Ageratina cuencana
- Conservation status: Vulnerable (IUCN 3.1)

Scientific classification
- Kingdom: Plantae
- Clade: Tracheophytes
- Clade: Angiosperms
- Clade: Eudicots
- Clade: Asterids
- Order: Asterales
- Family: Asteraceae
- Genus: Ageratina
- Species: A. cuencana
- Binomial name: Ageratina cuencana (B.L.Rob.) R.M.King & H.Rob.
- Synonyms: Eupatorium cuencanum B.L.Rob.

= Ageratina cuencana =

- Genus: Ageratina
- Species: cuencana
- Authority: (B.L.Rob.) R.M.King & H.Rob.
- Conservation status: VU
- Synonyms: Eupatorium cuencanum B.L.Rob.

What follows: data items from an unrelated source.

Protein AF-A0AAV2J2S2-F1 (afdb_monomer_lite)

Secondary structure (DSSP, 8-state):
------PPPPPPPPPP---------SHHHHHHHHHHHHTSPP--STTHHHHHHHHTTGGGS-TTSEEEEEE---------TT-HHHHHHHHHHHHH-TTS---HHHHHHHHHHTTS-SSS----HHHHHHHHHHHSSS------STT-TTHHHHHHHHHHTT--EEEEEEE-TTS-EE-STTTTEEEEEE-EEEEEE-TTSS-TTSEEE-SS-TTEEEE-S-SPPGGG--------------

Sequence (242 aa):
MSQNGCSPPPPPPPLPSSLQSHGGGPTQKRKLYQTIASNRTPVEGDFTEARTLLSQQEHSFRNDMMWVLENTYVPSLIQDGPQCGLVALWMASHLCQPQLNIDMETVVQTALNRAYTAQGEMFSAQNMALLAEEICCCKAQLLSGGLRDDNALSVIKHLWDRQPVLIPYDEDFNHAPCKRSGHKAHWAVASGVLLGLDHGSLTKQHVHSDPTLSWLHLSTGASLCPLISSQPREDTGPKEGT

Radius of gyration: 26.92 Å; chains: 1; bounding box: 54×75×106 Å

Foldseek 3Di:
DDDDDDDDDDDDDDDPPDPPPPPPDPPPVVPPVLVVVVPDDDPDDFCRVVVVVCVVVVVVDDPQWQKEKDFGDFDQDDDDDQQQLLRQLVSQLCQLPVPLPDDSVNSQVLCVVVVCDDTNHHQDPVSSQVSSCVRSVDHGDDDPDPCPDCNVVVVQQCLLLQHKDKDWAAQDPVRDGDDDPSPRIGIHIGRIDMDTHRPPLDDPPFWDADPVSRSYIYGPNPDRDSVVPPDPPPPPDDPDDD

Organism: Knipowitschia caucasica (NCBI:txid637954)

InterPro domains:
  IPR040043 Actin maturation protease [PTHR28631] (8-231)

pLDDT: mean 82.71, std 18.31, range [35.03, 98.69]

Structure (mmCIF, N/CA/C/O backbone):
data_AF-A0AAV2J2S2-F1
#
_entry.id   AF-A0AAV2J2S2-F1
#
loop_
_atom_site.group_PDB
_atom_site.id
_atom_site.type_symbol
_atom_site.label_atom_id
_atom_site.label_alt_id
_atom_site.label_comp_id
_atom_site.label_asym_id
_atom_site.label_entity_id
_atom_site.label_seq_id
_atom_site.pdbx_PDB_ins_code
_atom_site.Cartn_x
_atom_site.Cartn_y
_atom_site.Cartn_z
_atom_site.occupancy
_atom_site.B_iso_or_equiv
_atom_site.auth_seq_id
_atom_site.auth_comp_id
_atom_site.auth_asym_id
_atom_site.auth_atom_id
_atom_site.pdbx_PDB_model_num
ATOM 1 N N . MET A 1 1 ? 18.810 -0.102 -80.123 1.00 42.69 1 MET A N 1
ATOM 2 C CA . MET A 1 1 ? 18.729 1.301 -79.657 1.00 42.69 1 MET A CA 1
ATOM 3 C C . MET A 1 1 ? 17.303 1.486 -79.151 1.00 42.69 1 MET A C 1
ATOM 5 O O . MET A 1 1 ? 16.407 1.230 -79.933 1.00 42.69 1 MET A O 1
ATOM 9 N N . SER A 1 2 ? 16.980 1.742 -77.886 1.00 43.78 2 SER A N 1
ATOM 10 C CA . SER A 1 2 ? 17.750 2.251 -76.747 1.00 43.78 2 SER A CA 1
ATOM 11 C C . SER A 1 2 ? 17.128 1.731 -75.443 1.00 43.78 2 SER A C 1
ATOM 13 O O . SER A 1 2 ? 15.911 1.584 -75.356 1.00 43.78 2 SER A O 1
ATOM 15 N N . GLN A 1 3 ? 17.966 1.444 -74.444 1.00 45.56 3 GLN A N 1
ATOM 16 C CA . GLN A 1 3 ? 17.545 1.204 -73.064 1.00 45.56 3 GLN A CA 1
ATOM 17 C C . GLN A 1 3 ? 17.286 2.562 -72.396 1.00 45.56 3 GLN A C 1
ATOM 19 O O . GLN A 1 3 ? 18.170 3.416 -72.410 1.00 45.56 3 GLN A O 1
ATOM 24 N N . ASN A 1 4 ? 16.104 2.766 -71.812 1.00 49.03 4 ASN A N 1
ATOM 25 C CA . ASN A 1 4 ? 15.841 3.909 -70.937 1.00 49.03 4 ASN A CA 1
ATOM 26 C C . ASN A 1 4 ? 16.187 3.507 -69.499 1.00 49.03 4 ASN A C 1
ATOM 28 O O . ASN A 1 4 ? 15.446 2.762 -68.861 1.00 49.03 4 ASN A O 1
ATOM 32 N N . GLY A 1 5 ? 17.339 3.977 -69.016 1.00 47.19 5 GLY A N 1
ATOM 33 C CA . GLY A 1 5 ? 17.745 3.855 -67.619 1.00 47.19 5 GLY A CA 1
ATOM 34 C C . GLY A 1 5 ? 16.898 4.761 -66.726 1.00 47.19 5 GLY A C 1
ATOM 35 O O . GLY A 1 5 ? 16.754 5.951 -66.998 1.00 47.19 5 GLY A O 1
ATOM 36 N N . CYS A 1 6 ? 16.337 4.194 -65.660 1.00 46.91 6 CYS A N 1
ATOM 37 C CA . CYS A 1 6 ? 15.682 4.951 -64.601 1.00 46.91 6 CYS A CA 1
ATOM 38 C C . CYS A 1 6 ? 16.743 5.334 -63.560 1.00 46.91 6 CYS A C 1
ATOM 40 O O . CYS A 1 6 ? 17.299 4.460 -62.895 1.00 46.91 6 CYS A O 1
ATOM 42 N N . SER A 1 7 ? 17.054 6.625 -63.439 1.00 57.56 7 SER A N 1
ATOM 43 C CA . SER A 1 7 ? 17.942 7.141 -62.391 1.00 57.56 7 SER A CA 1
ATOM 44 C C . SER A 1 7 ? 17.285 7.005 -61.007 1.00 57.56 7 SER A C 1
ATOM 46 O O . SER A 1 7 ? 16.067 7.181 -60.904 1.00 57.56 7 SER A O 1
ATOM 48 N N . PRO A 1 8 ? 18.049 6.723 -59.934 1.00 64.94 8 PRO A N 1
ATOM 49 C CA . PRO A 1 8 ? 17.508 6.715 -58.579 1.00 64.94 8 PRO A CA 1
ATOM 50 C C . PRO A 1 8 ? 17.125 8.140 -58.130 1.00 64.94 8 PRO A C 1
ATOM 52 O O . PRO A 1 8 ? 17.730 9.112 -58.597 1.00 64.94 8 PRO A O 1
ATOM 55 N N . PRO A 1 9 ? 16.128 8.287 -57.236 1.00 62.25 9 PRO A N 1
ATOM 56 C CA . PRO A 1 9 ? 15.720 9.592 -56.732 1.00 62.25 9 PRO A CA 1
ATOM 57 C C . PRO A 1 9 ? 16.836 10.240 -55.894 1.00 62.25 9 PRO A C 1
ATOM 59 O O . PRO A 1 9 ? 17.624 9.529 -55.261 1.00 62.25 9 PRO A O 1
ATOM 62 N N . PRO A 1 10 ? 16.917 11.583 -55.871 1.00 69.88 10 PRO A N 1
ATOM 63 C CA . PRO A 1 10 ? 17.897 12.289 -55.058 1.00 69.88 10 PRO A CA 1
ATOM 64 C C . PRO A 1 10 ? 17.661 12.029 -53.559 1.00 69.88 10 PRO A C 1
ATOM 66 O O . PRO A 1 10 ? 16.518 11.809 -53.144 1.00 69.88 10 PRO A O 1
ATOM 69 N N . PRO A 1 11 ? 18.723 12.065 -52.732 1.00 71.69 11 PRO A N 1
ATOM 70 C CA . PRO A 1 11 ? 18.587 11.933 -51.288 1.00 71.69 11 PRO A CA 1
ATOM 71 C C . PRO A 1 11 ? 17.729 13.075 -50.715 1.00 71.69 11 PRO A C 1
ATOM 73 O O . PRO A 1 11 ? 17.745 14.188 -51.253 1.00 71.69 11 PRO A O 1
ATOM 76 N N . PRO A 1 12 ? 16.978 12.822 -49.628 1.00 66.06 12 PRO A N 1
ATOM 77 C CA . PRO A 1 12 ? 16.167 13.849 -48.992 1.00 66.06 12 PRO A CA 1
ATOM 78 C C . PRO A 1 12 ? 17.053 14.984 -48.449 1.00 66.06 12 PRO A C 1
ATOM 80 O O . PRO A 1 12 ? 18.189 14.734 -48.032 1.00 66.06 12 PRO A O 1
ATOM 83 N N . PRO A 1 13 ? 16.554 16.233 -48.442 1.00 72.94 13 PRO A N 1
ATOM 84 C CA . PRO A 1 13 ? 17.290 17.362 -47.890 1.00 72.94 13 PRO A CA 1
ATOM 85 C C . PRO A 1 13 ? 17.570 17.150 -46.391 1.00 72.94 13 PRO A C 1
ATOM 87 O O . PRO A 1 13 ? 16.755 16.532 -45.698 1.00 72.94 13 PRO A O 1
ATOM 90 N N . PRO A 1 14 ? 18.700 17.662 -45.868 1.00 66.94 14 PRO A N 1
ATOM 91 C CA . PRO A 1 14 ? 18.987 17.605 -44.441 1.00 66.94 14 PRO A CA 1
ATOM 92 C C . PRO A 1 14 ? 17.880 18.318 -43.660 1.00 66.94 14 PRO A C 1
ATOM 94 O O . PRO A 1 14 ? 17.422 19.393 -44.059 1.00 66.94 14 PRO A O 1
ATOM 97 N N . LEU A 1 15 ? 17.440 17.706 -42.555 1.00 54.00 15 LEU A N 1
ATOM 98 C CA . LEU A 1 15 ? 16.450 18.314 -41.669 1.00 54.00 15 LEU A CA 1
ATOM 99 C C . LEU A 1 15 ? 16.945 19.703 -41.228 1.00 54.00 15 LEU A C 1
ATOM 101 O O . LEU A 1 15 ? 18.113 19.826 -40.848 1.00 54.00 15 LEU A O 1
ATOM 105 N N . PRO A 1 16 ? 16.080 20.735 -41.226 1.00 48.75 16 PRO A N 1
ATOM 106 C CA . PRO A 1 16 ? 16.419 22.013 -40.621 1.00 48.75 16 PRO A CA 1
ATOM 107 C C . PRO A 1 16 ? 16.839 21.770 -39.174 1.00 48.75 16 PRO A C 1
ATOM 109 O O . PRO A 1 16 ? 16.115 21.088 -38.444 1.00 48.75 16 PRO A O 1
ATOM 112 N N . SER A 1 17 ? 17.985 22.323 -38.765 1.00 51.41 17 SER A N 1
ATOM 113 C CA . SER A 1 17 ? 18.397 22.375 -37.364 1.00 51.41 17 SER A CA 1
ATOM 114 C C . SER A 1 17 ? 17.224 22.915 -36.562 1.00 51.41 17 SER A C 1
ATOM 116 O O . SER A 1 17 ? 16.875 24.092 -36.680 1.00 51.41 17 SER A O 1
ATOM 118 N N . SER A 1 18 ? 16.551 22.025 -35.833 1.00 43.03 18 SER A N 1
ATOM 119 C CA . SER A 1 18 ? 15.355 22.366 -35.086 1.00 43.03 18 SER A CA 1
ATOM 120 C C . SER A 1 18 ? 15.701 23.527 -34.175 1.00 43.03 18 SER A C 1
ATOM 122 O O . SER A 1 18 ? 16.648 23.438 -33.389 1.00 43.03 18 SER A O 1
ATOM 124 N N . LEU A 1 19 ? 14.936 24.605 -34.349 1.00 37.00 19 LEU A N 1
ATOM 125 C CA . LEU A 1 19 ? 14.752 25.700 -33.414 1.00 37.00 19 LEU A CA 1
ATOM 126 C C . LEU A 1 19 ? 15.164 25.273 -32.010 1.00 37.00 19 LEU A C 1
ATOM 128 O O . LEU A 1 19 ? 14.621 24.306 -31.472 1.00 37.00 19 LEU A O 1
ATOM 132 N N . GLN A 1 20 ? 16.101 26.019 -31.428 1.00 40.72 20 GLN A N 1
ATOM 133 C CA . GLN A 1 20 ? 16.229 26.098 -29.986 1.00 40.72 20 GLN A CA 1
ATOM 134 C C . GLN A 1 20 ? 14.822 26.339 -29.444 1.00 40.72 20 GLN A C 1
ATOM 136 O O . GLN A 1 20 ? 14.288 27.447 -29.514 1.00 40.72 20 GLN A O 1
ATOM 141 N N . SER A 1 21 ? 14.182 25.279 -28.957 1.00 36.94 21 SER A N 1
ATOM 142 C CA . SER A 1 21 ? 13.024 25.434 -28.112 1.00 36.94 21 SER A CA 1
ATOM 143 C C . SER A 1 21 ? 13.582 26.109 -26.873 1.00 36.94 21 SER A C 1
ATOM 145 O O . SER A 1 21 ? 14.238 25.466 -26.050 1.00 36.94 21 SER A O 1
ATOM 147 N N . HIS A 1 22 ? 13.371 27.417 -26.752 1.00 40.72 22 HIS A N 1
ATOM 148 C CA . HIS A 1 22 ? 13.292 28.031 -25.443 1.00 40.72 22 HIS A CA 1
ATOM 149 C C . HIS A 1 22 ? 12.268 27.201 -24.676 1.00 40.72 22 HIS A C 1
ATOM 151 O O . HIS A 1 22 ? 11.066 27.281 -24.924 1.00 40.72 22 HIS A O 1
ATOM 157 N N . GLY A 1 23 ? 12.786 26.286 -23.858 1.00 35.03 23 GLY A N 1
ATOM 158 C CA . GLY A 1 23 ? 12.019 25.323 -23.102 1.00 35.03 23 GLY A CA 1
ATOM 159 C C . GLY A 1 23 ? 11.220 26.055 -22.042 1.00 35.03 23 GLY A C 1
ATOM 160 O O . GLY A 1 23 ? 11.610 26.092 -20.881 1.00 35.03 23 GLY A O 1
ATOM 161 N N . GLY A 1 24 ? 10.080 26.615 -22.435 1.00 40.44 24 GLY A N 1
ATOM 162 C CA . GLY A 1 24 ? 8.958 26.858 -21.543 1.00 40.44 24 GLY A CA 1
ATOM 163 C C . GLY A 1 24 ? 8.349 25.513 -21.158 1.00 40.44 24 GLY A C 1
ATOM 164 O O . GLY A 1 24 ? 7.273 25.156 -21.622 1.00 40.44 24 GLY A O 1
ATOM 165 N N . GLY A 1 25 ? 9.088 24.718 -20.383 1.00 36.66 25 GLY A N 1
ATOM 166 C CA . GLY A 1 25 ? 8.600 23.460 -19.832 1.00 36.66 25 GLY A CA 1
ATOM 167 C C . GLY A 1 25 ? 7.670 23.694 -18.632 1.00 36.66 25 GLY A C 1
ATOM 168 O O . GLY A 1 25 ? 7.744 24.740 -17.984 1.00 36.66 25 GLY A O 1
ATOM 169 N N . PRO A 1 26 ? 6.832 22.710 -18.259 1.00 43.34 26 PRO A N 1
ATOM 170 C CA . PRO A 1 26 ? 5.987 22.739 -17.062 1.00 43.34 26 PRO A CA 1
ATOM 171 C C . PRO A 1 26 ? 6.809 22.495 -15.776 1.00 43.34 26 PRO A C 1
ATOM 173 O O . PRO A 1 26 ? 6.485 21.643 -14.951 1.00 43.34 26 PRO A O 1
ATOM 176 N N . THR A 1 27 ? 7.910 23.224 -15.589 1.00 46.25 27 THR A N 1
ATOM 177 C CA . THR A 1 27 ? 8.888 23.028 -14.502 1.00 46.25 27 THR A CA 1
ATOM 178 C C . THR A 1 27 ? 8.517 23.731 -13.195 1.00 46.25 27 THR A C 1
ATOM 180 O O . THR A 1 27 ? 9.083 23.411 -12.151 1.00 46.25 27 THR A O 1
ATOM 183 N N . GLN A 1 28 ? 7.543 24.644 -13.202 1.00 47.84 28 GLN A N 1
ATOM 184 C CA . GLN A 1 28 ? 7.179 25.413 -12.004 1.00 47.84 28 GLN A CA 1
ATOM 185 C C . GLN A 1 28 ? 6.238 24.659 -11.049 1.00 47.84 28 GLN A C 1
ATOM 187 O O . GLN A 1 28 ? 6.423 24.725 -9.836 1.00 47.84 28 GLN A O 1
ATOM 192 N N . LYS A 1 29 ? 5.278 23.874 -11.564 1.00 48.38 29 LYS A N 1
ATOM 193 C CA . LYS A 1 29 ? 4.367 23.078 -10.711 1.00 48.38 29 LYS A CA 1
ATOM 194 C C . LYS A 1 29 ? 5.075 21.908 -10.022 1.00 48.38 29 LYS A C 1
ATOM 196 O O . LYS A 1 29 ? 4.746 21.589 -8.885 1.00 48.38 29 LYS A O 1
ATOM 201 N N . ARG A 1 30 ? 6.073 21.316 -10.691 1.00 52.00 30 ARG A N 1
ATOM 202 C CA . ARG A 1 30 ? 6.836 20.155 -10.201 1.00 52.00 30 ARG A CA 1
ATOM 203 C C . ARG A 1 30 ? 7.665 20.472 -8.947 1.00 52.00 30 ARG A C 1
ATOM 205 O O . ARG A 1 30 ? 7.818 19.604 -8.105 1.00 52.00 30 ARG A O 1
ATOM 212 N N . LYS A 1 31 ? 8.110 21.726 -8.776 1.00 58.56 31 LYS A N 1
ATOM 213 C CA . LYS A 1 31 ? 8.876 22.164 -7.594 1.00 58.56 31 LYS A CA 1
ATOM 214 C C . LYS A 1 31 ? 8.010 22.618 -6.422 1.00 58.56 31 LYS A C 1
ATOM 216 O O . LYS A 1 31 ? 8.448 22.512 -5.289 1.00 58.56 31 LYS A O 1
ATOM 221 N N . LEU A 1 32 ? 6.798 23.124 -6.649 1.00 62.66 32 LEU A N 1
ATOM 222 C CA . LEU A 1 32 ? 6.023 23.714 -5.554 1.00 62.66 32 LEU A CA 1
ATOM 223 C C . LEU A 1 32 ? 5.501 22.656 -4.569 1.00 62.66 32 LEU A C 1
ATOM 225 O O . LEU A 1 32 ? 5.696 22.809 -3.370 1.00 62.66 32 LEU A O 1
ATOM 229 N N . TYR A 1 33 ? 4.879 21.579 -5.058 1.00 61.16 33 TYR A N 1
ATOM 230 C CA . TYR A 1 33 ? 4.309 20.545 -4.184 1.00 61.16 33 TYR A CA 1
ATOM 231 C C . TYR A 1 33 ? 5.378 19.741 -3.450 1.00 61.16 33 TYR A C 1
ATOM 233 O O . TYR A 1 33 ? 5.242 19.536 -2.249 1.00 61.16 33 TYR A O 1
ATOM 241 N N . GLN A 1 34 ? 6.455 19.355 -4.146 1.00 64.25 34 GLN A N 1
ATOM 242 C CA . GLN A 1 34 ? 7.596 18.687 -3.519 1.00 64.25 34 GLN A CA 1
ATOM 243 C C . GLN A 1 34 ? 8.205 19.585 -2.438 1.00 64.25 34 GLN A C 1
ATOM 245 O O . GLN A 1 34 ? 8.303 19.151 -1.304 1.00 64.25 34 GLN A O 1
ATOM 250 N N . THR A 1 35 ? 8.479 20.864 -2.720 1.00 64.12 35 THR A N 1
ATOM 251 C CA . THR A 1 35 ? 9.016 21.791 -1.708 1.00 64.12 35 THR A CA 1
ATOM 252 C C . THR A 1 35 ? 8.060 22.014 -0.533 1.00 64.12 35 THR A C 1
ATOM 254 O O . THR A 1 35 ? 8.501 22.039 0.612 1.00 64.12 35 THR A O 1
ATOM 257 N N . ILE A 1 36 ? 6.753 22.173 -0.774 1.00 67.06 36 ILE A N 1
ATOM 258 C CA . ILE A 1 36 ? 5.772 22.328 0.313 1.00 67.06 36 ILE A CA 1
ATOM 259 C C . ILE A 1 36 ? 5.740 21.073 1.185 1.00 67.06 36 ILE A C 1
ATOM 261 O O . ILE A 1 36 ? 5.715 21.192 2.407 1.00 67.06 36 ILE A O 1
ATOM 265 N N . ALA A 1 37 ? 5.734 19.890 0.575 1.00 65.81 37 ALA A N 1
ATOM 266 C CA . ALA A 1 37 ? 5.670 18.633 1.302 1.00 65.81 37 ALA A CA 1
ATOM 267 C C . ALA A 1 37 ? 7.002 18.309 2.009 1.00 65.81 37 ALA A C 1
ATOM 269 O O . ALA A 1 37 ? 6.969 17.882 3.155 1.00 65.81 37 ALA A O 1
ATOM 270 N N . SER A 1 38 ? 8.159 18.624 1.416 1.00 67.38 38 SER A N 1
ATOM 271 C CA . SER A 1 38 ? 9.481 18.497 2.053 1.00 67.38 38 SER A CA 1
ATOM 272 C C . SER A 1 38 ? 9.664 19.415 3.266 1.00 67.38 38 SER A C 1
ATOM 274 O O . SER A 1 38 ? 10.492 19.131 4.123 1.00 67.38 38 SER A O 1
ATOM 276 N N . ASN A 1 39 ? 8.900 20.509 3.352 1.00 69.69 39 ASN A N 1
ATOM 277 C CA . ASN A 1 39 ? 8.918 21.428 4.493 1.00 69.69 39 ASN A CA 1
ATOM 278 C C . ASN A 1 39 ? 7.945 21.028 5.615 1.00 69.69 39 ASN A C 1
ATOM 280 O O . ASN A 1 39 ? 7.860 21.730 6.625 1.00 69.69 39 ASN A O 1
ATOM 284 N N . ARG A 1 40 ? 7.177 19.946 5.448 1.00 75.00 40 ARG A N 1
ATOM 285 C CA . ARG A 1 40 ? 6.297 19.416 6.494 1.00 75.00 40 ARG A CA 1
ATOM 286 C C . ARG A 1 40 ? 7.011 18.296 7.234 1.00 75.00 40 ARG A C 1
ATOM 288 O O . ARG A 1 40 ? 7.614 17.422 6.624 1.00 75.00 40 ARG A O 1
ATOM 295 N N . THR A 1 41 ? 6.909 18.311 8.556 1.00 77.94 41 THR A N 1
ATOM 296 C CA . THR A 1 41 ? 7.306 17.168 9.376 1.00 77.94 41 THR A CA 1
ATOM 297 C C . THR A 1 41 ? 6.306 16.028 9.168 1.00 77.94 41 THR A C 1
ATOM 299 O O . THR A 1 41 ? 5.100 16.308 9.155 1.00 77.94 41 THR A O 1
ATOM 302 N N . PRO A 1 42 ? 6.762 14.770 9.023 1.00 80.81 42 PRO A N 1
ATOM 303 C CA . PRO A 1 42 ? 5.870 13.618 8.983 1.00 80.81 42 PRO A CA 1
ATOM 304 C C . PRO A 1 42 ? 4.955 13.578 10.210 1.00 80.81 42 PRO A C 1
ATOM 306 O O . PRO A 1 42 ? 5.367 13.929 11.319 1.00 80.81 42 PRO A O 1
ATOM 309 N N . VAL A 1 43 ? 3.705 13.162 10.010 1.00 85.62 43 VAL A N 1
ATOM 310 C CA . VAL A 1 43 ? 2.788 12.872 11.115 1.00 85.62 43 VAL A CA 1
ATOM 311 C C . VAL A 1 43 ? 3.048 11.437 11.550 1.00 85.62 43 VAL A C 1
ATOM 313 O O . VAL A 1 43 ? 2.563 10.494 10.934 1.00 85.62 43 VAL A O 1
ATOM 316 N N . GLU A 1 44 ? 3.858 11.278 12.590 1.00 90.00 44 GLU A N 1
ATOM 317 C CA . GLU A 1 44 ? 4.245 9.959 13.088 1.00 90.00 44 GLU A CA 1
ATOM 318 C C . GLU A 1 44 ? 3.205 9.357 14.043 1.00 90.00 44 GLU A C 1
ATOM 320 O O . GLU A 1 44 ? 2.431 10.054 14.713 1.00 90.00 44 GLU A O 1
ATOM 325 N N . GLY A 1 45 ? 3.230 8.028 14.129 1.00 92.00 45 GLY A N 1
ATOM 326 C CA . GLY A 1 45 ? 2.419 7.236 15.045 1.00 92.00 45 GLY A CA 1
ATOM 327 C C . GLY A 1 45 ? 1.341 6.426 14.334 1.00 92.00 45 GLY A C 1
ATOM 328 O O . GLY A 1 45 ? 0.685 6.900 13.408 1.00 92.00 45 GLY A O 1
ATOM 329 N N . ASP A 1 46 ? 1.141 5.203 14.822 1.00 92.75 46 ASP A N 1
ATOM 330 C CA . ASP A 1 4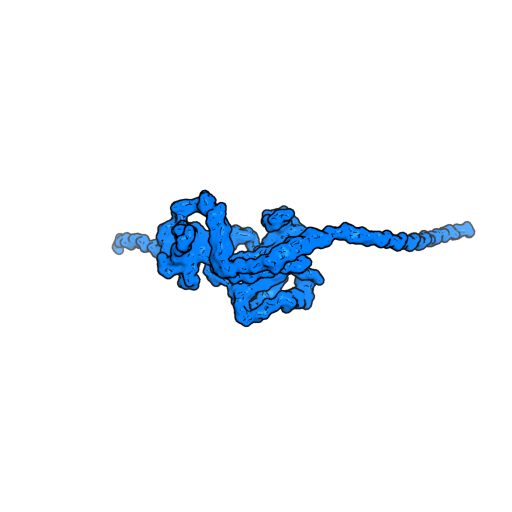6 ? 0.301 4.179 14.194 1.00 92.75 46 ASP A CA 1
ATOM 331 C C . ASP A 1 46 ? -1.124 4.641 13.899 1.00 92.75 46 ASP A C 1
ATOM 333 O O . ASP A 1 46 ? -1.728 4.200 12.931 1.00 92.75 46 ASP A O 1
ATOM 337 N N . PHE A 1 47 ? -1.674 5.558 14.691 1.00 93.56 47 PHE A N 1
ATOM 338 C CA . PHE A 1 47 ? -3.066 5.984 14.544 1.00 93.56 47 PHE A CA 1
ATOM 339 C C . PHE A 1 47 ? -3.227 7.489 14.329 1.00 93.56 47 PHE A C 1
ATOM 341 O O . PHE A 1 47 ? -4.347 7.945 14.123 1.00 93.56 47 PHE A O 1
ATOM 348 N N . THR A 1 48 ? -2.155 8.283 14.383 1.00 92.56 48 THR A N 1
ATOM 349 C CA . THR A 1 48 ? -2.248 9.751 14.474 1.00 92.56 48 THR A CA 1
ATOM 350 C C . THR A 1 48 ? -2.939 10.368 13.255 1.00 92.56 48 THR A C 1
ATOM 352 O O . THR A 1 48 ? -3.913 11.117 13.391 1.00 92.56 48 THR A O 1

Species of flowering plant

Ageratina cuencana is a species of flowering plant in the family Asteraceae. It is endemic to Ecuador. Its natural habitats are subtropical or tropical moist montane forests and subtropical or tropical high-altitude shrubland. It is threatened by habitat loss.

==Etymology==
Ageratina is derived from Greek meaning "un-aging", in reference to the flowers keeping their color for a long time. This name was used by Dioscorides for a number of different plants.